The following data has a line with "ATOM 14 N N" and a line with "ATOM 28 N N". Write out exactly those lines and all the lines between them.

[Opening The input section]

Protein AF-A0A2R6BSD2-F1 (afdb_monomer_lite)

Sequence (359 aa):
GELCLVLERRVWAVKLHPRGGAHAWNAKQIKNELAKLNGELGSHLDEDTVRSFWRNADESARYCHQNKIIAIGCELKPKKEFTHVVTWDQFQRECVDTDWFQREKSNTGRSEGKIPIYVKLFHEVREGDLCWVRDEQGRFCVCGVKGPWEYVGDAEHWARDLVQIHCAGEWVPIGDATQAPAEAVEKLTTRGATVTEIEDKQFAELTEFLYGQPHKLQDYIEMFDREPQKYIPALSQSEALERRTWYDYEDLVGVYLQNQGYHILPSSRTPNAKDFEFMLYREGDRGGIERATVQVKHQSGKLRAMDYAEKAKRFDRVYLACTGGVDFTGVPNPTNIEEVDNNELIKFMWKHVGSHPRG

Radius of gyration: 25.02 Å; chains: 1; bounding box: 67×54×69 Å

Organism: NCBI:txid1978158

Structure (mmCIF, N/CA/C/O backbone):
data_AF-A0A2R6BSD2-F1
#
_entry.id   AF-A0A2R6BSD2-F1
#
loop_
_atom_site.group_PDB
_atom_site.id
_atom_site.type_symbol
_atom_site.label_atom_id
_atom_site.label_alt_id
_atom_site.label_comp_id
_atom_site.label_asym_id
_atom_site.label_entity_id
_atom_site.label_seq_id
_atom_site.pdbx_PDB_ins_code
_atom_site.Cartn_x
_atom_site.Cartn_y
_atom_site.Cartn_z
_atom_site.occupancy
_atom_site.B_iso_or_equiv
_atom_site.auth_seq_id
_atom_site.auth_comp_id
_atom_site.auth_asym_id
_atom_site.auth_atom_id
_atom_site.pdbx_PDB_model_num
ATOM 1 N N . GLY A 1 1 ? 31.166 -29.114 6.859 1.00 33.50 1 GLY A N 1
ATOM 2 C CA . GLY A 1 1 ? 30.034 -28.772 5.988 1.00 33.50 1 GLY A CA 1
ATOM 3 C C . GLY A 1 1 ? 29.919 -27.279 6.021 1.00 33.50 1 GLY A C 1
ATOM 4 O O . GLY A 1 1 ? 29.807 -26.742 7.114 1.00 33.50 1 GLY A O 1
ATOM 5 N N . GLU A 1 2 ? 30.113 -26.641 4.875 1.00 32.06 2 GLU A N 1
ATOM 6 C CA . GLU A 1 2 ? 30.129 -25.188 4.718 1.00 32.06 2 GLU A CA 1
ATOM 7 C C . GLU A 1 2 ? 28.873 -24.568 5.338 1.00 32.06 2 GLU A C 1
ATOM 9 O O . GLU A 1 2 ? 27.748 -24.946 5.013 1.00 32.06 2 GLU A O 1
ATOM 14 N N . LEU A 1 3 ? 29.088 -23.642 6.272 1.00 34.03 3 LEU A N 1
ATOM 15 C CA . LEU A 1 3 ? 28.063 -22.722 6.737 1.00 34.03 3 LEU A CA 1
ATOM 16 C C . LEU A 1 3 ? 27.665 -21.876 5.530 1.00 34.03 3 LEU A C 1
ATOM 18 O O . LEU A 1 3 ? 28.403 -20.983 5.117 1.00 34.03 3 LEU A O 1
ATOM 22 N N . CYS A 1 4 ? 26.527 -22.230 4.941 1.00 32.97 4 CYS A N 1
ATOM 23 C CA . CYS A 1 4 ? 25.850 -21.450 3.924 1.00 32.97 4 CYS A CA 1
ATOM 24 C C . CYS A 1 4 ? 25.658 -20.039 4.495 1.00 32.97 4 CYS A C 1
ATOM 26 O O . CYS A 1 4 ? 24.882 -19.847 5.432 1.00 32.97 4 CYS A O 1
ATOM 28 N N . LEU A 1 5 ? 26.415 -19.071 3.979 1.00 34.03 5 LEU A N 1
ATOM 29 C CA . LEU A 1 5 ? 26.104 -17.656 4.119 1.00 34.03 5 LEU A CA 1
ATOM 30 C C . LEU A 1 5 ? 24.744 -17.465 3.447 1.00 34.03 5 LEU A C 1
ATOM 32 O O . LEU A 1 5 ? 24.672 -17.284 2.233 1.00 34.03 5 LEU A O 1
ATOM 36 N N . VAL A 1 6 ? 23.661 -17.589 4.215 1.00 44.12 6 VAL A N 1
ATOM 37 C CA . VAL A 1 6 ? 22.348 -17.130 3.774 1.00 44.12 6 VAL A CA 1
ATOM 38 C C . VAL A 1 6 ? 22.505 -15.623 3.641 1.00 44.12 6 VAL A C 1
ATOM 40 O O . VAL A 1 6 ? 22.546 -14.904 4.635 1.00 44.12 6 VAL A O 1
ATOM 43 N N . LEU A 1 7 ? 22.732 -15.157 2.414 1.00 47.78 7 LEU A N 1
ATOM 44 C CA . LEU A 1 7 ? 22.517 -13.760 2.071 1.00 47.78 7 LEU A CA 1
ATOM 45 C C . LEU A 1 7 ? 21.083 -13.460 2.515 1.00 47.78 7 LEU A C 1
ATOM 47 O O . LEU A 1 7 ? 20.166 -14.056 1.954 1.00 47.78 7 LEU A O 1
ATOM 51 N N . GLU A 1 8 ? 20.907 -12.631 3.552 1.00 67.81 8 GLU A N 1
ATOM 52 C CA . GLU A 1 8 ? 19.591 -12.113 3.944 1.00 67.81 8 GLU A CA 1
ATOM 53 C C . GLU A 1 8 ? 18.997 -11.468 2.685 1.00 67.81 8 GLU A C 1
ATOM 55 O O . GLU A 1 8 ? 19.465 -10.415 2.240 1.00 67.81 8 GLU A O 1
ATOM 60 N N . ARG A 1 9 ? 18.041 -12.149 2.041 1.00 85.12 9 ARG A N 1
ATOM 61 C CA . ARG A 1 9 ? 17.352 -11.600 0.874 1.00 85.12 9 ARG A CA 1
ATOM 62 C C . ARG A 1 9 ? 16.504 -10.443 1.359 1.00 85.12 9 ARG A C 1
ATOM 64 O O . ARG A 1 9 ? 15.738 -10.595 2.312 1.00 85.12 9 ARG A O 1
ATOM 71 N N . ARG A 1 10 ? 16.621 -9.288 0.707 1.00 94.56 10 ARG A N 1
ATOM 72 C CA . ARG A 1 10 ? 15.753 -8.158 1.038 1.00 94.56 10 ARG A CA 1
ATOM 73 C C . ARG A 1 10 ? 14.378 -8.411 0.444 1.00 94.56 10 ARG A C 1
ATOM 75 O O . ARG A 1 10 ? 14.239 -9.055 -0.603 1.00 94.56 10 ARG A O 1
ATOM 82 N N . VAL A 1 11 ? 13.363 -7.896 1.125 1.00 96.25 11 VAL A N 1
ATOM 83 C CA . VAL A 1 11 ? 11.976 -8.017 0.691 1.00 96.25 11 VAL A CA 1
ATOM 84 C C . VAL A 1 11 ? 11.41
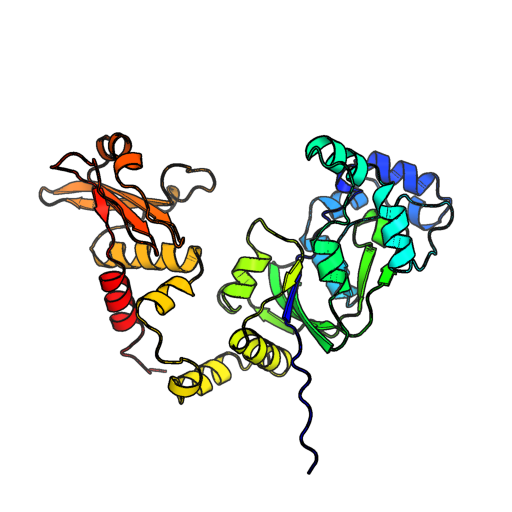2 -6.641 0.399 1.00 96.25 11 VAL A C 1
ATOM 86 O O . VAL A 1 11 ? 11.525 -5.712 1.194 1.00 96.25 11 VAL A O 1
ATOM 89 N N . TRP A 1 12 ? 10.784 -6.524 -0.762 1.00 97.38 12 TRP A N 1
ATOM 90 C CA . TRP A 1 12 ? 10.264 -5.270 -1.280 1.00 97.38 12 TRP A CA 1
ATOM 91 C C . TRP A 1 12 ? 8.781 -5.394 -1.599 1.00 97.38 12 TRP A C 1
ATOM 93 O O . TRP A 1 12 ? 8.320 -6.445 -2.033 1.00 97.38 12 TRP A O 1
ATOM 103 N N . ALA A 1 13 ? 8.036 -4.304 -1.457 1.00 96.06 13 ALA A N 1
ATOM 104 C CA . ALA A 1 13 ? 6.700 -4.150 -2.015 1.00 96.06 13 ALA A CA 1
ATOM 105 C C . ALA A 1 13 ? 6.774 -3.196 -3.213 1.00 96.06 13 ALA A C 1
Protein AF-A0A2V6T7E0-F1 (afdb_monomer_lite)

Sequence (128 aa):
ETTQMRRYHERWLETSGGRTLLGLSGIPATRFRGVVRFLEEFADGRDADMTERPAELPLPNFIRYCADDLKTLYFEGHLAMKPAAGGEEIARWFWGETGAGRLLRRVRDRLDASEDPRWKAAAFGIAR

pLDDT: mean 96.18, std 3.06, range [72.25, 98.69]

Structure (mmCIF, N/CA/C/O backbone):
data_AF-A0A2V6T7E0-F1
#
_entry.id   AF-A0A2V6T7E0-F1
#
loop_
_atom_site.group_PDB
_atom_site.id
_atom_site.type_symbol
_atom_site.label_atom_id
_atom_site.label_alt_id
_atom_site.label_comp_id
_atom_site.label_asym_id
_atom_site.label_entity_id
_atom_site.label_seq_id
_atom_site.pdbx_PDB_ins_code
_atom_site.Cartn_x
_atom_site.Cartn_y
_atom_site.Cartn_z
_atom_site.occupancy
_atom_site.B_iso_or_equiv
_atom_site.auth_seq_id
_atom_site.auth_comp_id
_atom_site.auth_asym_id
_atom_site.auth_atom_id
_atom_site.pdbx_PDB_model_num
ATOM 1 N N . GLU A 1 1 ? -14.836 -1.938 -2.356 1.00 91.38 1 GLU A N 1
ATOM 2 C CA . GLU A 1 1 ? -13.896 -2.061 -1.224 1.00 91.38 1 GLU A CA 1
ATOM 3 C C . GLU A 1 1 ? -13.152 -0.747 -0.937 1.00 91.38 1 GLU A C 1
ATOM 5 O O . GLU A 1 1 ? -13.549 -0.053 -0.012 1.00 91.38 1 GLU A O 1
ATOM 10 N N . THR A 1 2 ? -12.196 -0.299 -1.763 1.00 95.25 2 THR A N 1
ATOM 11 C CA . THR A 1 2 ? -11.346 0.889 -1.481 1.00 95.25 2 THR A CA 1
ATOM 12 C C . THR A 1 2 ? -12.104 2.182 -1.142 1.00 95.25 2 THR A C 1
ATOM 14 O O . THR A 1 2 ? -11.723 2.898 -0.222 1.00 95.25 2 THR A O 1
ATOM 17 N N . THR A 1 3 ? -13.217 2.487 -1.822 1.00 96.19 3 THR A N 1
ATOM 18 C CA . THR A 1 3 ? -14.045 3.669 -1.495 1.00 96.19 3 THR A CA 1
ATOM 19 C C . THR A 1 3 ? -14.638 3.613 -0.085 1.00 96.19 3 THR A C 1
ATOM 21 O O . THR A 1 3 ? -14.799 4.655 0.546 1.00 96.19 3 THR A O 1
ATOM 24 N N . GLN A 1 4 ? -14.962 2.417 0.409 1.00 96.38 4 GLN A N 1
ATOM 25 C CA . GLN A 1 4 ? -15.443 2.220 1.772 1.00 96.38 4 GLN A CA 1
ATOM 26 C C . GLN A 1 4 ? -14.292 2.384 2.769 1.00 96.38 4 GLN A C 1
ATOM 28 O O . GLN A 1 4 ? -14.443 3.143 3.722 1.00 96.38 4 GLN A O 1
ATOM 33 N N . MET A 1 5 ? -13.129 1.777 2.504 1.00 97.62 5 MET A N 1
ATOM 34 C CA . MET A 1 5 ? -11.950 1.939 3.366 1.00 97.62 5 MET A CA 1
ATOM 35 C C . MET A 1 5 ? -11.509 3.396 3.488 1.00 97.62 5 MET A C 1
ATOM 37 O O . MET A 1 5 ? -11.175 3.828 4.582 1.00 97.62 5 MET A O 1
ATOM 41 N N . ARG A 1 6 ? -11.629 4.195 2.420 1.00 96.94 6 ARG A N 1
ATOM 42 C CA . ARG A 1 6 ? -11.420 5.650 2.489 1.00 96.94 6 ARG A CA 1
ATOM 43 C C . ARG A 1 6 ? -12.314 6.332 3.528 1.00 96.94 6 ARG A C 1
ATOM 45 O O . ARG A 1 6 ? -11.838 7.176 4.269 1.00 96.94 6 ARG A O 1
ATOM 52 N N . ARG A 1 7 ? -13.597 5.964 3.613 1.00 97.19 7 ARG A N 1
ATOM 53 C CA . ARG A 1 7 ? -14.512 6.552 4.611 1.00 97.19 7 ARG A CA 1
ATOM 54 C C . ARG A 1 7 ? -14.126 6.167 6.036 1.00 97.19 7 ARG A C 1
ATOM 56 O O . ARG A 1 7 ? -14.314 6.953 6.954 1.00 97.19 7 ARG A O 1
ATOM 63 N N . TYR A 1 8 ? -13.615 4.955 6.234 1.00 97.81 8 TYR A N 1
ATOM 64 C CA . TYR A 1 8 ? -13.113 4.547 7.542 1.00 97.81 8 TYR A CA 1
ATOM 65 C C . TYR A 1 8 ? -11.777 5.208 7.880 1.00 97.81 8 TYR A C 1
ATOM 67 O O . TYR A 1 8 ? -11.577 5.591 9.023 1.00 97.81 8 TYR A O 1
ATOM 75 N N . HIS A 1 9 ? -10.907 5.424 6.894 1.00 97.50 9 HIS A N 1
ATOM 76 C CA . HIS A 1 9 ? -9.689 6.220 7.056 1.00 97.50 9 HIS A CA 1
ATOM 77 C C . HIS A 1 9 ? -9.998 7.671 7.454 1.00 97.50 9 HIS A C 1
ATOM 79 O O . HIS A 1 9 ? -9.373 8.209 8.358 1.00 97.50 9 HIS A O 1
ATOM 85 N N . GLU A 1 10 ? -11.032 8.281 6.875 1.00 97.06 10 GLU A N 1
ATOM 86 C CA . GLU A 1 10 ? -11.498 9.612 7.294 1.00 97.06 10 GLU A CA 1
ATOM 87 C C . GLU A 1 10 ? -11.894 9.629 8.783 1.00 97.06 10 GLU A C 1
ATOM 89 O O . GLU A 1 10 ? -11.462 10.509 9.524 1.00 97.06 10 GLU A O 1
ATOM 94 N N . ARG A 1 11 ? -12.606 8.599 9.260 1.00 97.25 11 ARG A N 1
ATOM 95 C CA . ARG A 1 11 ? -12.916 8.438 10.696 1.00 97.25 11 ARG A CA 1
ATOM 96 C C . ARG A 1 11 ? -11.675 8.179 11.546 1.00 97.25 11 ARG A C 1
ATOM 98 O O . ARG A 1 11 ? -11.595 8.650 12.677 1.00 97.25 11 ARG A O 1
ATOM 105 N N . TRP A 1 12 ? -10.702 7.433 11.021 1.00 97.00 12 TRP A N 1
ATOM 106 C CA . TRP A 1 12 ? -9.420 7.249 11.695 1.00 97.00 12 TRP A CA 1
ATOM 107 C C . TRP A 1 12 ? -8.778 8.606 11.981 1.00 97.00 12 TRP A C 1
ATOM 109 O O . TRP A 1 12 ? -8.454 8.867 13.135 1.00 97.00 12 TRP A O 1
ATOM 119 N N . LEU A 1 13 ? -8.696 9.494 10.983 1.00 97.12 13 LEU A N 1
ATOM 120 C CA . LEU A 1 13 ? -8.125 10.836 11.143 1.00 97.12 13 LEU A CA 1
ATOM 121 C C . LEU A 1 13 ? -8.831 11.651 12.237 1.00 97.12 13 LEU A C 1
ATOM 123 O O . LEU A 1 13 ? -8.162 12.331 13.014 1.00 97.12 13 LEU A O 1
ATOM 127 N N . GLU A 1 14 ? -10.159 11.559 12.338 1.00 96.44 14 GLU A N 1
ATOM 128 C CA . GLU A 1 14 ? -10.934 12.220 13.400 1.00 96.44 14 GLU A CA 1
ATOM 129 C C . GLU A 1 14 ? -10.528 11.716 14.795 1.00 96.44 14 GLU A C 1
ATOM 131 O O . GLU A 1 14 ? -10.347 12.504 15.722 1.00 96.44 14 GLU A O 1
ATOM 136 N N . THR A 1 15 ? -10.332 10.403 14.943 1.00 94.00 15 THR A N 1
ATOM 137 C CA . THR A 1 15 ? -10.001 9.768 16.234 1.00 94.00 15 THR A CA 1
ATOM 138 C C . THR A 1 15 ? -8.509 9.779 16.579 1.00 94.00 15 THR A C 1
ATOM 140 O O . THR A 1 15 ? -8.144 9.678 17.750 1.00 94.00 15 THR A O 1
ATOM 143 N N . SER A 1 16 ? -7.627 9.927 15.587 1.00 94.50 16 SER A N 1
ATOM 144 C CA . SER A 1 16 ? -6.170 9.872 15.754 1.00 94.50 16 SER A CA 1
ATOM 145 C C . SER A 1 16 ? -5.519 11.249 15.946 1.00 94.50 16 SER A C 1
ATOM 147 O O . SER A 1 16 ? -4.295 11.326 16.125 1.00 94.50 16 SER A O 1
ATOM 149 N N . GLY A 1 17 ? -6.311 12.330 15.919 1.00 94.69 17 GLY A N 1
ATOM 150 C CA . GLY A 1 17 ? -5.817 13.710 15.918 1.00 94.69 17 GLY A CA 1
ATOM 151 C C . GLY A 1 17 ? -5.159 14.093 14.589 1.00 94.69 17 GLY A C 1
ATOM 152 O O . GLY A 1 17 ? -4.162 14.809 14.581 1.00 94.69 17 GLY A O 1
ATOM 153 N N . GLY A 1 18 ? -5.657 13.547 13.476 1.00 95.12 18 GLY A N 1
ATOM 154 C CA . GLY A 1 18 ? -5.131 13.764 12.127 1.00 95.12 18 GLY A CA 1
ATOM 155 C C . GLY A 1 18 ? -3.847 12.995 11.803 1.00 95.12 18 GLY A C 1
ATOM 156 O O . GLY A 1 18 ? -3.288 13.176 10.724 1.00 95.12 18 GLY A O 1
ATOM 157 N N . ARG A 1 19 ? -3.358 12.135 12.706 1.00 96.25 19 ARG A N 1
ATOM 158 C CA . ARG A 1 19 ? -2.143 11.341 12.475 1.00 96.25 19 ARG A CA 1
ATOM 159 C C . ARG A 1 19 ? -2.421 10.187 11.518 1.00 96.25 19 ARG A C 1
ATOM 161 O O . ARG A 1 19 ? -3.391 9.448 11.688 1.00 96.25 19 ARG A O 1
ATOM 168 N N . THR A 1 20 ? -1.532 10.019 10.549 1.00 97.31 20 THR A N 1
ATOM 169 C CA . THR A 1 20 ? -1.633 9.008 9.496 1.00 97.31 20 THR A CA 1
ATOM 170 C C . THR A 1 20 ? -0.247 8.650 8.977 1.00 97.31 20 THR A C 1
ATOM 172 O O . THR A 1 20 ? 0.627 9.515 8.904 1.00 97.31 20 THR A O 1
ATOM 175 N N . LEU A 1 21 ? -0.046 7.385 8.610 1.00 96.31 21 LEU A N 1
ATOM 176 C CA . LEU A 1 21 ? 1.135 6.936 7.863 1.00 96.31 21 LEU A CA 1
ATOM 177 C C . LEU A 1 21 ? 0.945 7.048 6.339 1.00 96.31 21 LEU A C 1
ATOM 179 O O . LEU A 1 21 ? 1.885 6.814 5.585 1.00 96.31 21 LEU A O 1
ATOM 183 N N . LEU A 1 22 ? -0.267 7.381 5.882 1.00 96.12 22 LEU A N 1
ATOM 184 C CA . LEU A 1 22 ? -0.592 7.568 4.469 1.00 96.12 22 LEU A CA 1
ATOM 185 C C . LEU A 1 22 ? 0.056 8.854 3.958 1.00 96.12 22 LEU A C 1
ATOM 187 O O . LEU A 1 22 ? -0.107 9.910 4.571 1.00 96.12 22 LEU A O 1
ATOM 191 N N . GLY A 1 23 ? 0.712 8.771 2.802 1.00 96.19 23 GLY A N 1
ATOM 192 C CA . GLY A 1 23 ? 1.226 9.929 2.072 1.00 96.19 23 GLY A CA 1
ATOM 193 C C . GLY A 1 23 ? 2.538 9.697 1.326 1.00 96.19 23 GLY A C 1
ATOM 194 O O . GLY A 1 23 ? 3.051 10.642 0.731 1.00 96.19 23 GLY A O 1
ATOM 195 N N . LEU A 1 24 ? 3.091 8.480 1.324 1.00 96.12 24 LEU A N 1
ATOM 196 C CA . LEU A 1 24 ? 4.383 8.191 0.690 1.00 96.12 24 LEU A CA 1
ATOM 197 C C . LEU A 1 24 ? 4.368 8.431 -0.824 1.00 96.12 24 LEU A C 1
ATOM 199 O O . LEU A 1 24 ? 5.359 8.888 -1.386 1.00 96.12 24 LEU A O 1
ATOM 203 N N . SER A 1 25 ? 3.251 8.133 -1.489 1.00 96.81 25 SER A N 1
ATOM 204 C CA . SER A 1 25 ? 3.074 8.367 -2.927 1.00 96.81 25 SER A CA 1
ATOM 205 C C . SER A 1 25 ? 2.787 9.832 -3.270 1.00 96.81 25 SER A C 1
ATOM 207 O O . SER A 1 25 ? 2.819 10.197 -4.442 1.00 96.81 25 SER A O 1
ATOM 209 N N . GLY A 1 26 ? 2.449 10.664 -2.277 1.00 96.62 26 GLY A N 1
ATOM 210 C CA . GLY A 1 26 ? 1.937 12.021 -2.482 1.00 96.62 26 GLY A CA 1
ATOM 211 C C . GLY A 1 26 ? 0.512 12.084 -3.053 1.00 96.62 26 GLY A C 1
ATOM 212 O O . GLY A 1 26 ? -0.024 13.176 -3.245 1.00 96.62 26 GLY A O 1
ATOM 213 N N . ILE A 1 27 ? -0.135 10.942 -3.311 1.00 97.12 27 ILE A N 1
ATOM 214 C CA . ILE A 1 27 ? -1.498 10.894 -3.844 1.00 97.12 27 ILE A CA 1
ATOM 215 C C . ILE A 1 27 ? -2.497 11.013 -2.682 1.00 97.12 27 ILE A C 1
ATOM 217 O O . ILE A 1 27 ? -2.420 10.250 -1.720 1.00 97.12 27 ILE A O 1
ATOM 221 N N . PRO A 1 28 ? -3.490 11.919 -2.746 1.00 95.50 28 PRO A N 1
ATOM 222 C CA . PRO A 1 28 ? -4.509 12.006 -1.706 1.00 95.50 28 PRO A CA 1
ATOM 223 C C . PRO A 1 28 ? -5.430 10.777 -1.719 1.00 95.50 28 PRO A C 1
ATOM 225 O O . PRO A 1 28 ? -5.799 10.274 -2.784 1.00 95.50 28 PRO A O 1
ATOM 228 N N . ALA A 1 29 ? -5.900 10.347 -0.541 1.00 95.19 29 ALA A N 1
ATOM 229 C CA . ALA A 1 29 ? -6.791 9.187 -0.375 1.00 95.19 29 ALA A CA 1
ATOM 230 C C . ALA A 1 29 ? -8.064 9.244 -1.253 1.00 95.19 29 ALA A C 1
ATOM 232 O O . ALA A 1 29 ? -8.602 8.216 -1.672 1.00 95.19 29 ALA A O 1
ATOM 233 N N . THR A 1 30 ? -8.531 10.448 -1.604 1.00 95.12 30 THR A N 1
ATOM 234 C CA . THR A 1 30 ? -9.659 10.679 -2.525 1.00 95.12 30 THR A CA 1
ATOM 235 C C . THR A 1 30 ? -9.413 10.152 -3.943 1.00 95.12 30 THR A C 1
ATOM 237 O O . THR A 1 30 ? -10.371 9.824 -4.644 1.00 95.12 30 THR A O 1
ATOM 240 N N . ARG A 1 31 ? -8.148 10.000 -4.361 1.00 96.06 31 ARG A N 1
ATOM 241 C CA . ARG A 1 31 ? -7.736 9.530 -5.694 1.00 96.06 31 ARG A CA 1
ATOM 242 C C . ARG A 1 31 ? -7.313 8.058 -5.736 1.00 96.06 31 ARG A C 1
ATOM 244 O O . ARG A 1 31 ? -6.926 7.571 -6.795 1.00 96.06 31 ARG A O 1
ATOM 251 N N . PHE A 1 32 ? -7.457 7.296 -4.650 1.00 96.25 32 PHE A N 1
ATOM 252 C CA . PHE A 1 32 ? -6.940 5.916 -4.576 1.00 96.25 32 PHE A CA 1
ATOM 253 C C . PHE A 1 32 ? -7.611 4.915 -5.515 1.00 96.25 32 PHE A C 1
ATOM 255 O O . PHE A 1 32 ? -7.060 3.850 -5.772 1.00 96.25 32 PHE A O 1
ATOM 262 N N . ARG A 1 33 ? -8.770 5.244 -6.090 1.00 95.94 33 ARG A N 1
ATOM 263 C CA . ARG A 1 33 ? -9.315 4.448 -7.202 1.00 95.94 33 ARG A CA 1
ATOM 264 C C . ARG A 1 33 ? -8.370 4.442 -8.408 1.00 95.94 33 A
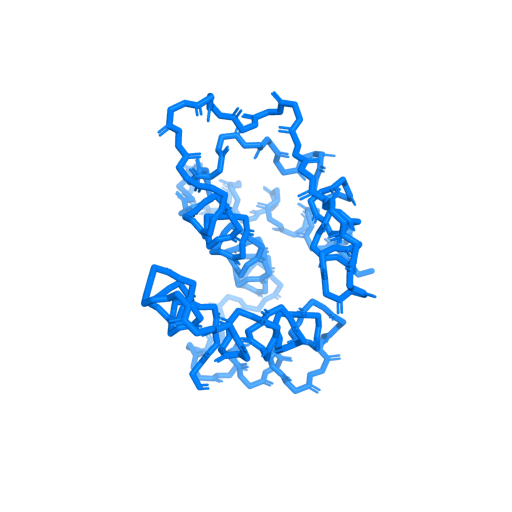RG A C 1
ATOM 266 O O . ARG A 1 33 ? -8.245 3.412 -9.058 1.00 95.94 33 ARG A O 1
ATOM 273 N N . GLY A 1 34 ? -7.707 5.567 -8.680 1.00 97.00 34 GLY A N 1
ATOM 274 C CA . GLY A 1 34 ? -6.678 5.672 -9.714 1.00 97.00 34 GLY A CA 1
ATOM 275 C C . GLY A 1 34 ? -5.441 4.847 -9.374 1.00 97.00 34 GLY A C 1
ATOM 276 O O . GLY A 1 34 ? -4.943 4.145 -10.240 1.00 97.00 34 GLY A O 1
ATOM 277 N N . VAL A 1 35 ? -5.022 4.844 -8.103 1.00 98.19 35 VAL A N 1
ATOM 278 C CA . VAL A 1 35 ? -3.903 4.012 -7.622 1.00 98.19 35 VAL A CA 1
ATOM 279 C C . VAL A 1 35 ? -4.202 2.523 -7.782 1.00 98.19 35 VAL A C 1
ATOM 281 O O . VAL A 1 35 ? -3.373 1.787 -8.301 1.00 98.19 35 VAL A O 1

[Closing The input section]

(Output for this task)
ATOM 14 N N . LEU A 1 3 ? 29.088 -23.642 6.272 1.00 34.03 3 LEU A N 1
ATOM 15 C CA . LEU A 1 3 ? 28.063 -22.722 6.737 1.00 34.03 3 LEU A CA 1
ATOM 16 C C . LEU A 1 3 ? 27.665 -21.876 5.530 1.00 34.03 3 LEU A C 1
ATOM 18 O O . LEU A 1 3 ? 28.403 -20.983 5.117 1.00 34.03 3 LEU A O 1
ATOM 22 N N . CYS A 1 4 ? 26.527 -22.230 4.941 1.00 32.97 4 CYS A N 1
ATOM 23 C CA . CYS A 1 4 ? 25.850 -21.450 3.924 1.00 32.97 4 CYS A CA 1
ATOM 24 C C . CYS A 1 4 ? 25.658 -20.039 4.495 1.00 32.97 4 CYS A C 1
ATOM 26 O O . CYS A 1 4 ? 24.882 -19.847 5.432 1.00 32.97 4 CYS A O 1
ATOM 28 N N . LEU A 1 5 ? 26.415 -19.071 3.979 1.00 34.03 5 LEU A N 1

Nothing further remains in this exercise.